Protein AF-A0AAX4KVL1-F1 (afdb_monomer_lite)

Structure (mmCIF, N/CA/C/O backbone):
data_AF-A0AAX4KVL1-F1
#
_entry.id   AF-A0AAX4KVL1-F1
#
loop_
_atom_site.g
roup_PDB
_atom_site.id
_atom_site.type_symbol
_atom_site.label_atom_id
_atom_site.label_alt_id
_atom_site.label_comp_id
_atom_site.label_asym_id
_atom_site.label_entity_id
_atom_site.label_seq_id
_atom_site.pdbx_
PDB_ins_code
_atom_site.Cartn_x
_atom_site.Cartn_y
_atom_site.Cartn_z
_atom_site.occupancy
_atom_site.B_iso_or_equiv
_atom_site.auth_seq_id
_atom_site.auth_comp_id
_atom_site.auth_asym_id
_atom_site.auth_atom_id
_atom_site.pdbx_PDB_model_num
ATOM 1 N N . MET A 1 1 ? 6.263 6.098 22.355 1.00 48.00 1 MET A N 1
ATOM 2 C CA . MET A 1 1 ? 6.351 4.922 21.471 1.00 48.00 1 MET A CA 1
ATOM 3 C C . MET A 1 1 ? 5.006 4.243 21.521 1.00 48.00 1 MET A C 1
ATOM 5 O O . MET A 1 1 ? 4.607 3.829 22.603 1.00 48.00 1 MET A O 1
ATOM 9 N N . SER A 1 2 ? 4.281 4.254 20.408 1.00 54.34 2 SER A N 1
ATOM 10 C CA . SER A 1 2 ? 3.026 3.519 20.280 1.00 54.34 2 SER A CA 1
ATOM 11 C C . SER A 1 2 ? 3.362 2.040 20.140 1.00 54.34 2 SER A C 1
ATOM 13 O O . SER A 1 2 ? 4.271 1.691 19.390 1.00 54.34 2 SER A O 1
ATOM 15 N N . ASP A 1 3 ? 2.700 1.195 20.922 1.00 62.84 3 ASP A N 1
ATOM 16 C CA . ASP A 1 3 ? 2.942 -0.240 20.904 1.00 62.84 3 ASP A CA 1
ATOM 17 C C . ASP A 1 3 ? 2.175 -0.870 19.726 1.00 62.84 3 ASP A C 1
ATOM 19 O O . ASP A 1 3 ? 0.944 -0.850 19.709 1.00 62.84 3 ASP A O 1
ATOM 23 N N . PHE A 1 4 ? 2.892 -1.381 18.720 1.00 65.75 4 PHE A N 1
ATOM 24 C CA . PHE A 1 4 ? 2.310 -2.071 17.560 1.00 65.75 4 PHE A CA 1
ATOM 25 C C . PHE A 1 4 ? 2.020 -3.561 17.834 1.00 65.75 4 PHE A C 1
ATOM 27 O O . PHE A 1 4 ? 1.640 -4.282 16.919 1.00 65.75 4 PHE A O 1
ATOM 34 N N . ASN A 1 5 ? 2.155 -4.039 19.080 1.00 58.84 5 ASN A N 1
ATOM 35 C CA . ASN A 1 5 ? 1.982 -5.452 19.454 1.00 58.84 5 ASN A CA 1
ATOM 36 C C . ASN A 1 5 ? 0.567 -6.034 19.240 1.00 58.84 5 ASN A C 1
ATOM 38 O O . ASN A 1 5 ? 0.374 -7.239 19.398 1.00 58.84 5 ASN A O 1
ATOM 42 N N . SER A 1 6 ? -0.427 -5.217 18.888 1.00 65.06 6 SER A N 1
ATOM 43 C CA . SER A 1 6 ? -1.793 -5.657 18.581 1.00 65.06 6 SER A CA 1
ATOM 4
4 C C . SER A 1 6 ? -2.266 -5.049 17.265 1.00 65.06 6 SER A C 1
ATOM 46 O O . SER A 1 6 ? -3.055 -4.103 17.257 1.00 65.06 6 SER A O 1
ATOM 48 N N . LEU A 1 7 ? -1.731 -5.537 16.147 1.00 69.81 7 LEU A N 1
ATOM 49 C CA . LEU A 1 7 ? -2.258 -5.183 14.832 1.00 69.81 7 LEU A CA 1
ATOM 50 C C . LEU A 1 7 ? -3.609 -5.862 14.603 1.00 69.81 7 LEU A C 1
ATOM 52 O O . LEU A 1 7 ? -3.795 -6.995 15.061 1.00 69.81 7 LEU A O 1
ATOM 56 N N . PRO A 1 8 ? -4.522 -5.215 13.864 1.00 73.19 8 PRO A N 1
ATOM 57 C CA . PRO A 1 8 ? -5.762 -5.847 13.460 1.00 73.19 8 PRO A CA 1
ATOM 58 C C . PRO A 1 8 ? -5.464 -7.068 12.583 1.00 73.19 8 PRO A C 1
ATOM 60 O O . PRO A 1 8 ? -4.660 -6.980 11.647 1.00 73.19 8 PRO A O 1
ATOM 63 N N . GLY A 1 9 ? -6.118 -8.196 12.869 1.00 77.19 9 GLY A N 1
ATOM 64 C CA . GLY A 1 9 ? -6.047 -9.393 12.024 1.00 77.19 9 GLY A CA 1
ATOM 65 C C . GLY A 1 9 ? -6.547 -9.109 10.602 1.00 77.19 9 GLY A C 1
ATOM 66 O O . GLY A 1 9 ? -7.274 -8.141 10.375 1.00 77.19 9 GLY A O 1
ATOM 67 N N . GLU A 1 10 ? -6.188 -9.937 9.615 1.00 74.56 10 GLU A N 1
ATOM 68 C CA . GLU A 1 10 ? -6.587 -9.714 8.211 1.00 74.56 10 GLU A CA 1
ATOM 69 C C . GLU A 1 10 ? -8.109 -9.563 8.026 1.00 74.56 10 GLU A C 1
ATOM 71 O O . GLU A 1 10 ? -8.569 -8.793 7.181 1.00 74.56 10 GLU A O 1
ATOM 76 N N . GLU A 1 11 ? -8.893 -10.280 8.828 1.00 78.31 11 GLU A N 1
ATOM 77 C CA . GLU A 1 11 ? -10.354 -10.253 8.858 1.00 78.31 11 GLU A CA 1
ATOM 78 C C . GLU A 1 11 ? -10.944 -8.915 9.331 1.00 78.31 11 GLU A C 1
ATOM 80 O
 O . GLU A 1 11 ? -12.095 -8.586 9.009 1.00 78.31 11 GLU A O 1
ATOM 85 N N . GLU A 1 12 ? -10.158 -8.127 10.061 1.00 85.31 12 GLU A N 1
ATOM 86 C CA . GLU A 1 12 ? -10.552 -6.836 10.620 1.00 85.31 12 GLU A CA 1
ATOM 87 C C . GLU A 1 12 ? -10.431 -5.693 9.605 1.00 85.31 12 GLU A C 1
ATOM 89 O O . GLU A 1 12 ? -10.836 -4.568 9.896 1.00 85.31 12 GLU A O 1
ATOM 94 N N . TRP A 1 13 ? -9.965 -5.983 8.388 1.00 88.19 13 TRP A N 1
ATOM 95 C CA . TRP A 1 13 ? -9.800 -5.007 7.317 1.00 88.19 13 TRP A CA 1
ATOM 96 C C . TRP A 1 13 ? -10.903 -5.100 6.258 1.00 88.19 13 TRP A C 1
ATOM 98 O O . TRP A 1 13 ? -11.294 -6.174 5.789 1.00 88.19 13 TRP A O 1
--*--
INSTRUCTIONS FOR THE TASK: Copy the entire listing, keeping each line exactly as it is.

TASK OUTPUT:
Protein AF-A0AAX4KVL1-F1 (afdb_monomer_lite)

Structure (mmCIF, N/CA/C/O backbone):
data_AF-A0AAX4KVL1-F1
#
_entry.id   AF-A0AAX4KVL1-F1
#
loop_
_atom_site.g
roup_PDB
_atom_site.id
_atom_site.type_symbol
_atom_site.label_atom_id
_atom_site.label_alt_id
_atom_site.label_comp_id
_atom_site.label_asym_id
_atom_site.label_entity_id
_atom_site.label_seq_id
_atom_site.pdbx_
PDB_ins_code
_atom_site.Cartn_x
_atom_site.Cartn_y
_atom_site.Cartn_z
_atom_site.occupancy
_atom_site.B_iso_or_equiv
_atom_site.auth_seq_id
_atom_site.auth_comp_id
_atom_site.auth_asym_id
_atom_site.auth_atom_id
_atom_site.pdbx_PDB_model_num
ATOM 1 N N . MET A 1 1 ? 6.263 6.098 22.355 1.00 48.00 1 MET A N 1
ATOM 2 C CA . MET A 1 1 ? 6.351 4.922 21.471 1.00 48.00 1 MET A CA 1
ATOM 3 C C . MET A 1 1 ? 5.006 4.243 21.521 1.00 48.00 1 MET A C 1
ATOM 5 O O . MET A 1 1 ? 4.607 3.829 22.603 1.00 48.00 1 MET A O 1
ATOM 9 N N . SER A 1 2 ? 4.281 4.254 20.408 1.00 54.34 2 SER A N 1
ATOM 10 C CA . SER A 1 2 ? 3.026 3.519 20.280 1.00 54.34 2 SER A CA 1
ATOM 11 C C . SER A 1 2 ? 3.362 2.040 20.140 1.00 54.34 2 SER A C 1
ATOM 13 O O . SER A 1 2 ? 4.271 1.691 19.390 1.00 54.34 2 SER A O 1
ATOM 15 N N . ASP A 1 3 ? 2.700 1.195 20.922 1.00 62.84 3 ASP A N 1
ATOM 16 C CA . ASP A 1 3 ? 2.942 -0.240 20.904 1.00 62.84 3 ASP A CA 1
ATOM 17 C C . ASP A 1 3 ? 2.175 -0.870 19.726 1.00 62.84 3 ASP A C 1
ATOM 19 O O . ASP A 1 3 ? 0.944 -0.850 19.709 1.00 62.84 3 ASP A O 1
ATOM 23 N N . PHE A 1 4 ? 2.892 -1.381 18.720 1.00 65.75 4 PHE A N 1
ATOM 24 C CA . PHE A 1 4 ? 2.310 -2.071 17.560 1.00 65.75 4 PHE A CA 1
ATOM 25 C C . PHE A 1 4 ? 2.020 -3.561 17.834 1.00 65.75 4 PHE A C 1
ATOM 27 O O . PHE A 1 4 ? 1.640 -4.282 16.919 1.00 65.75 4 PHE A O 1
ATOM 34 N N . ASN A 1 5 ? 2.155 -4.039 19.080 1.00 58.84 5 ASN A N 1
ATOM 35 C CA . ASN A 1 5 ? 1.982 -5.452 19.454 1.00 58.84 5 ASN A CA 1
ATOM 36 C C . ASN A 1 5 ? 0.567 -6.034 19.240 1.00 58.84 5 ASN A C 1
ATOM 38 O O . ASN A 1 5 ? 0.374 -7.239 19.398 1.00 58.84 5 ASN A O 1
ATOM 42 N N . SER A 1 6 ? -0.427 -5.217 18.888 1.00 65.06 6 SER A N 1
ATOM 43 C CA . SER A 1 6 ? -1.793 -5.657 18.581 1.00 65.06 6 SER A CA 1
ATOM 4
4 C C . SER A 1 6 ? -2.266 -5.049 17.265 1.00 65.06 6 SER A C 1
ATOM 46 O O . SER A 1 6 ? -3.055 -4.103 17.257 1.00 65.06 6 SER A O 1
ATOM 48 N N . LEU A 1 7 ? -1.731 -5.537 16.147 1.00 69.81 7 LEU A N 1
ATOM 49 C CA . LEU A 1 7 ? -2.258 -5.183 14.832 1.00 69.81 7 LEU A CA 1
ATOM 50 C C . LEU A 1 7 ? -3.609 -5.862 14.603 1.00 69.81 7 LEU A C 1
ATOM 52 O O . LEU A 1 7 ? -3.795 -6.995 15.061 1.00 69.81 7 LEU A O 1
ATOM 56 N N . PRO A 1 8 ? -4.522 -5.215 13.864 1.00 73.19 8 PRO A N 1
ATOM 57 C CA . PRO A 1 8 ? -5.762 -5.847 13.460 1.00 73.19 8 PRO A CA 1
ATOM 58 C C . PRO A 1 8 ? -5.464 -7.068 12.583 1.00 73.19 8 PRO A C 1
ATOM 60 O O . PRO A 1 8 ? -4.660 -6.980 11.647 1.00 73.19 8 PRO A O 1
ATOM 63 N N . GLY A 1 9 ? -6.118 -8.196 12.869 1.00 77.19 9 GLY A N 1
ATOM 64 C CA . GLY A 1 9 ? -6.047 -9.393 12.024 1.00 77.19 9 GLY A CA 1
ATOM 65 C C . GLY A 1 9 ? -6.547 -9.109 10.602 1.00 77.19 9 GLY A C 1
ATOM 66 O O . GLY A 1 9 ? -7.274 -8.141 10.375 1.00 77.19 9 GLY A O 1
ATOM 67 N N . GLU A 1 10 ? -6.188 -9.937 9.615 1.00 74.56 10 GLU A N 1
ATOM 68 C CA . GLU A 1 10 ? -6.587 -9.714 8.211 1.00 74.56 10 GLU A CA 1
ATOM 69 C C . GLU A 1 10 ? -8.109 -9.563 8.026 1.00 74.56 10 GLU A C 1
ATOM 71 O O . GLU A 1 10 ? -8.569 -8.793 7.181 1.00 74.56 10 GLU A O 1
ATOM 76 N N . GLU A 1 11 ? -8.893 -10.280 8.828 1.00 78.31 11 GLU A N 1
ATOM 77 C CA . GLU A 1 11 ? -10.354 -10.253 8.858 1.00 78.31 11 GLU A CA 1
ATOM 78 C C . GLU A 1 11 ? -10.944 -8.915 9.331 1.00 78.31 11 GLU A C 1
ATOM 80 O
 O . GLU A 1 11 ? -12.095 -8.586 9.009 1.00 78.31 11 GLU A O 1
ATOM 85 N N . GLU A 1 12 ? -10.158 -8.127 10.061 1.00 85.31 12 GLU A N 1
ATOM 86 C CA . GLU A 1 12 ? -10.552 -6.836 10.620 1.00 85.31 12 GLU A CA 1
ATOM 87 C C . GLU A 1 12 ? -10.431 -5.693 9.605 1.00 85.31 12 GLU A C 1
ATOM 89 O O . GLU A 1 12 ? -10.836 -4.568 9.896 1.00 85.31 12 GLU A O 1
ATOM 94 N N . TRP A 1 13 ? -9.965 -5.983 8.388 1.00 88.19 13 TRP A N 1
ATOM 95 C CA . TRP A 1 13 ? -9.800 -5.007 7.317 1.00 88.19 13 TRP A CA 1
ATOM 96 C C . TRP A 1 13 ? -10.903 -5.100 6.258 1.00 88.19 13 TRP A C 1
ATOM 98 O O . TRP A 1 13 ? -11.294 -6.174 5.789 1.00 88.19 13 TRP A O 1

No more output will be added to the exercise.